### WHAT THE EXERCISE ASKS
Beneath this instruction is a block of data; output from it exactly the lines that run from the one containing "ATOM 56 N N" through the one containing "ATOM 81 C C", inclusive.

::::

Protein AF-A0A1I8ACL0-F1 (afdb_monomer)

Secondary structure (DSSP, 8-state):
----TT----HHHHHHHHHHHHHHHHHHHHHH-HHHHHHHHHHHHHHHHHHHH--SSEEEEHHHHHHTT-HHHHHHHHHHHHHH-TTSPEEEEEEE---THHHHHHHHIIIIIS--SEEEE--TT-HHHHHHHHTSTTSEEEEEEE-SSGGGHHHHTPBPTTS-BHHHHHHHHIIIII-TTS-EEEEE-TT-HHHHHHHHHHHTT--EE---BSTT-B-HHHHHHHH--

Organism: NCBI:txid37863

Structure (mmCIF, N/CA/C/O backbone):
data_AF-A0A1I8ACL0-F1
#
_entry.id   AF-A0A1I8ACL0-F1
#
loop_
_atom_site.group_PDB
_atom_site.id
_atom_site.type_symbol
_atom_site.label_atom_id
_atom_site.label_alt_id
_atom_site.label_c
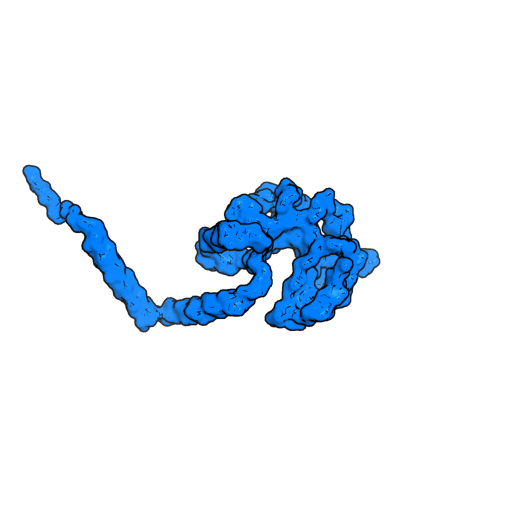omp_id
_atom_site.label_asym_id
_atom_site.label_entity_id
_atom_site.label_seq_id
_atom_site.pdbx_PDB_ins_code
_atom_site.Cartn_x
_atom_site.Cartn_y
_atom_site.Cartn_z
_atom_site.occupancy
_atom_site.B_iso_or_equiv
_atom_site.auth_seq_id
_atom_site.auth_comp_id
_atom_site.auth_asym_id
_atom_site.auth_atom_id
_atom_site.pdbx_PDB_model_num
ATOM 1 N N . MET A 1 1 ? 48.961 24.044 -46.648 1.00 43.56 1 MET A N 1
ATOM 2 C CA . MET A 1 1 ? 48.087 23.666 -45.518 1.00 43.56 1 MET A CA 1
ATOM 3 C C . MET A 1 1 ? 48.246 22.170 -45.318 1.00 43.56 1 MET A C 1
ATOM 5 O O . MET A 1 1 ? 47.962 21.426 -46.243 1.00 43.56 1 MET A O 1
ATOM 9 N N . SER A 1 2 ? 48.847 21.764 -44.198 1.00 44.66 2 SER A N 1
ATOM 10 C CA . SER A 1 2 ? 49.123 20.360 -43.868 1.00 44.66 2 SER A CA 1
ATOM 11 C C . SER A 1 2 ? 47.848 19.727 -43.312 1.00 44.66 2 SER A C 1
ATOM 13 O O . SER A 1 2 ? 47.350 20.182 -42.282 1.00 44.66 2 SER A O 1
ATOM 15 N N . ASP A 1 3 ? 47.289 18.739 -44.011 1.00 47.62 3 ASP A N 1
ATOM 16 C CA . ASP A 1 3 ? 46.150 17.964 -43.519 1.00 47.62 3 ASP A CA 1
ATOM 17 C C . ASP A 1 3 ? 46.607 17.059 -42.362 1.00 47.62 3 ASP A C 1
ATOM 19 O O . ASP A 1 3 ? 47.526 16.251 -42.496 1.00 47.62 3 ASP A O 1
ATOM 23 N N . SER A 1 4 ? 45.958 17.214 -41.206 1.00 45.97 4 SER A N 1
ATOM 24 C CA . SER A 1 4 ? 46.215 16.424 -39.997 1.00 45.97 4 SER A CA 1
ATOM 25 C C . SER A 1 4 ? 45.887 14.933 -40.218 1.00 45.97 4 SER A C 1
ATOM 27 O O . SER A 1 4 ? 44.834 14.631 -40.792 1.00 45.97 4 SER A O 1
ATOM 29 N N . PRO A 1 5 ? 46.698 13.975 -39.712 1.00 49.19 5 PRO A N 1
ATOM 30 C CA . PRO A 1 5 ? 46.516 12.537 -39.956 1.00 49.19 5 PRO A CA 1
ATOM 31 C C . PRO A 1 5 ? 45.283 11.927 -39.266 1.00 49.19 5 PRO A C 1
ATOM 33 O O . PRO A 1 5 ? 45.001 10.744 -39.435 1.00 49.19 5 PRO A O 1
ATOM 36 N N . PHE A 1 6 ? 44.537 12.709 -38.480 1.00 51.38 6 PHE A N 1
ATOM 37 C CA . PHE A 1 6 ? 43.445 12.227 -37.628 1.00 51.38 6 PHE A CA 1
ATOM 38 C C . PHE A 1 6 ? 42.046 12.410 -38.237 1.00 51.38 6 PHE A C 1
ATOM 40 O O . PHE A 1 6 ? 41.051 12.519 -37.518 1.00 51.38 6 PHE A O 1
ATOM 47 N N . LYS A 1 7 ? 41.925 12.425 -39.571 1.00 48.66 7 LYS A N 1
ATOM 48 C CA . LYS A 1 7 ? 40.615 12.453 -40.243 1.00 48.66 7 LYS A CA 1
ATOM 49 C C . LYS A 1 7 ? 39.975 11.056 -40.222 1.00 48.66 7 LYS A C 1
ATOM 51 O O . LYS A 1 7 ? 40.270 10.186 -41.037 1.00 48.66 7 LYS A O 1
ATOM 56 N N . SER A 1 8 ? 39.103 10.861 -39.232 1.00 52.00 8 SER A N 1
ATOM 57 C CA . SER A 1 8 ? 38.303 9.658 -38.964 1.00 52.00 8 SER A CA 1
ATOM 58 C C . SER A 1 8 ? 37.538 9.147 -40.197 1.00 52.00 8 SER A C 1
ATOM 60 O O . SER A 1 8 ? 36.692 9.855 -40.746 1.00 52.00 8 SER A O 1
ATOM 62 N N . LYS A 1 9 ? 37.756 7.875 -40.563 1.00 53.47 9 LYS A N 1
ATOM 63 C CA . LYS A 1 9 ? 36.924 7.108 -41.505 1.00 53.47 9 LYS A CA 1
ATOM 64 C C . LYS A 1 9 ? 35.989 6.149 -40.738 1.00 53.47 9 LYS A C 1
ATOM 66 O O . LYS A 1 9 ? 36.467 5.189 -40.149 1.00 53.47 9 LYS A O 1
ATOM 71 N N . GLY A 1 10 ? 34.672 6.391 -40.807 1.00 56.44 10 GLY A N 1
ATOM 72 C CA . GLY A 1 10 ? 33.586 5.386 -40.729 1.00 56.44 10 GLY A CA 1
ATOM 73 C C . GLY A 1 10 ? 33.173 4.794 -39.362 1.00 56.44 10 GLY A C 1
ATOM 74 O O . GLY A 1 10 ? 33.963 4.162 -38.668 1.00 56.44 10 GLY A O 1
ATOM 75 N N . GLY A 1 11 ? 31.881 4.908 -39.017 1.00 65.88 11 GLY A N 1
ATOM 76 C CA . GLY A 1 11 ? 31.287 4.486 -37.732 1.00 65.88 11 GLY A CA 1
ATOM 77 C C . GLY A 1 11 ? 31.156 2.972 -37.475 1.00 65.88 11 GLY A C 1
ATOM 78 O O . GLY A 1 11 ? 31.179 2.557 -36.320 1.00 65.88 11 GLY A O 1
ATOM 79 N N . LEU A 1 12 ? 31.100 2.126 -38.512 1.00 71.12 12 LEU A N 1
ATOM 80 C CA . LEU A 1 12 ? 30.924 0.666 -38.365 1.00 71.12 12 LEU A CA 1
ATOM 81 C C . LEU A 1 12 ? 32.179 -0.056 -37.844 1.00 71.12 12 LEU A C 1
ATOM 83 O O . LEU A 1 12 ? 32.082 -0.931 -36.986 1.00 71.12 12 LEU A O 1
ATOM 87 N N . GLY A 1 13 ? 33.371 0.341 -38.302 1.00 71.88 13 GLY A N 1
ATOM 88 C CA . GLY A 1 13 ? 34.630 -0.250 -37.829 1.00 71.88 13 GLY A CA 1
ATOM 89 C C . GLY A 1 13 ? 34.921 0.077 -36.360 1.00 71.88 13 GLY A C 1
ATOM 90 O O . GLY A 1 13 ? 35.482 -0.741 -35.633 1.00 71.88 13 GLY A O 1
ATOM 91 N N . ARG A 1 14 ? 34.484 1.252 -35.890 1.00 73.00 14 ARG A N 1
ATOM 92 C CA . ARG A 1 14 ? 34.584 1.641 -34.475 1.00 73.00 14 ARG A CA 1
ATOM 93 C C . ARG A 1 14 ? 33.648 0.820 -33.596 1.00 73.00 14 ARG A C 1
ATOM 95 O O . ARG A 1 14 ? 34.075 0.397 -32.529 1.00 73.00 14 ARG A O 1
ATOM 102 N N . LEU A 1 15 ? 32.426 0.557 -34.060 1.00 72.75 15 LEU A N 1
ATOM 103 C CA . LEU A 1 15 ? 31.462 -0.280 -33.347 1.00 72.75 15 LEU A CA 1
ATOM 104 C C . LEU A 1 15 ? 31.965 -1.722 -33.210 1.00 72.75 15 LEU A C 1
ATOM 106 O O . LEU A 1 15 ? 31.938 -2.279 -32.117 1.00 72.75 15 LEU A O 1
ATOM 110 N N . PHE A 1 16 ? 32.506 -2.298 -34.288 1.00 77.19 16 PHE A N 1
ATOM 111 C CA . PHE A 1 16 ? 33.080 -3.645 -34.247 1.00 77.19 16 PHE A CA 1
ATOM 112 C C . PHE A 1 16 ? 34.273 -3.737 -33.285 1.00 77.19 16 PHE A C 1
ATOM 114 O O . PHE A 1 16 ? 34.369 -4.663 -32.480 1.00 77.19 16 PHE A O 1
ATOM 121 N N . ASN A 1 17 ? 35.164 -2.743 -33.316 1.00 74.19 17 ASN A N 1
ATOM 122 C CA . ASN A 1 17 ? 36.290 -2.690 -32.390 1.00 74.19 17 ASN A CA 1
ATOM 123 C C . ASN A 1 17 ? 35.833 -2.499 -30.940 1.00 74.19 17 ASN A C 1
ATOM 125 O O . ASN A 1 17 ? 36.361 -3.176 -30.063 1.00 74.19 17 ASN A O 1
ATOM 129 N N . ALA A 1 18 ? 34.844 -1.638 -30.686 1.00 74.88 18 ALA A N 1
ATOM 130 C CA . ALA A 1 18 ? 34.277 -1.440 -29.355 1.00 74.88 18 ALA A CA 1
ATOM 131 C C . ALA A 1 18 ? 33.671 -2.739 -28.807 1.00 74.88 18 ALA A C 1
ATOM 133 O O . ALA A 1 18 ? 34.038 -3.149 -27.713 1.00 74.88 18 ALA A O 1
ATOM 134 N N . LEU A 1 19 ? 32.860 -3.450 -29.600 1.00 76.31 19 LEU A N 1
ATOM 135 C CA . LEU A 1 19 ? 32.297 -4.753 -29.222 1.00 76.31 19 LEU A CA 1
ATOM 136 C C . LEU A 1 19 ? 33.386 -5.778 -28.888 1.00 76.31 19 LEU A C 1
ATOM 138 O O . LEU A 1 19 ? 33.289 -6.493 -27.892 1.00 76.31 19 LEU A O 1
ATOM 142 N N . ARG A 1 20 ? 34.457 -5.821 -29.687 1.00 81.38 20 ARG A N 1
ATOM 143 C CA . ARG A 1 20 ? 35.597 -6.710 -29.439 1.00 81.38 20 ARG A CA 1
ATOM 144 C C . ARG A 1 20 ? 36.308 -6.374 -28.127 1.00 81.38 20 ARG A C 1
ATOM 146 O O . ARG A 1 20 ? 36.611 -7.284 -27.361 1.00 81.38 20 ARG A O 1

::::

### OUTPUT
ATOM 56 N N . SER A 1 8 ? 39.103 10.861 -39.232 1.00 52.00 8 SER A N 1
ATOM 57 C CA . SER A 1 8 ? 38.303 9.658 -38.964 1.00 52.00 8 SER A CA 1
ATOM 58 C C . SER A 1 8 ? 37.538 9.147 -40.197 1.00 52.00 8 SER A C 1
ATOM 60 O O . SER A 1 8 ? 36.692 9.855 -40.746 1.00 52.00 8 SER A O 1
ATOM 62 N N . LYS A 1 9 ? 37.756 7.875 -40.563 1.00 53.47 9 LYS A N 1
ATOM 63 C CA . LYS A 1 9 ? 36.924 7.108 -41.505 1.00 53.47 9 LYS A CA 1
ATOM 64 C C . LYS A 1 9 ? 35.989 6.149 -40.738 1.00 53.47 9 LYS A C 1
ATOM 66 O O . LYS A 1 9 ? 36.467 5.189 -40.149 1.00 53.47 9 LYS A O 1
ATOM 71 N N . GLY A 1 10 ? 34.672 6.391 -40.807 1.00 56.44 10 GLY A N 1
ATOM 72 C CA . GLY A 1 10 ? 33.586 5.386 -40.729 1.00 56.44 10 GLY A CA 1
ATOM 73 C C . GLY A 1 10 ? 33.173 4.794 -39.362 1.00 56.44 10 GLY A C 1
ATOM 74 O O . GLY A 1 10 ? 33.963 4.162 -38.668 1.00 56.44 10 GLY A O 1
ATOM 75 N N . GLY A 1 11 ? 31.881 4.908 -39.017 1.00 65.88 11 GLY A N 1
ATOM 76 C CA . GLY A 1 11 ? 31.287 4.486 -37.732 1.00 65.88 11 GLY A CA 1
ATOM 77 C C . GLY A 1 11 ? 31.156 2.972 -37.475 1.00 65.88 11 GLY A C 1
ATOM 78 O O . GLY A 1 11 ? 31.179 2.557 -36.320 1.00 65.88 11 GLY A O 1
ATOM 79 N N . LEU A 1 12 ? 31.100 2.126 -38.512 1.00 71.12 12 LEU A N 1
ATOM 80 C CA . LEU A 1 12 ? 30.924 0.666 -38.365 1.00 71.12 12 LEU A CA 1
ATOM 81 C C . LEU A 1 12 ? 32.179 -0.056 -37.844 1.00 71.12 12 LEU A C 1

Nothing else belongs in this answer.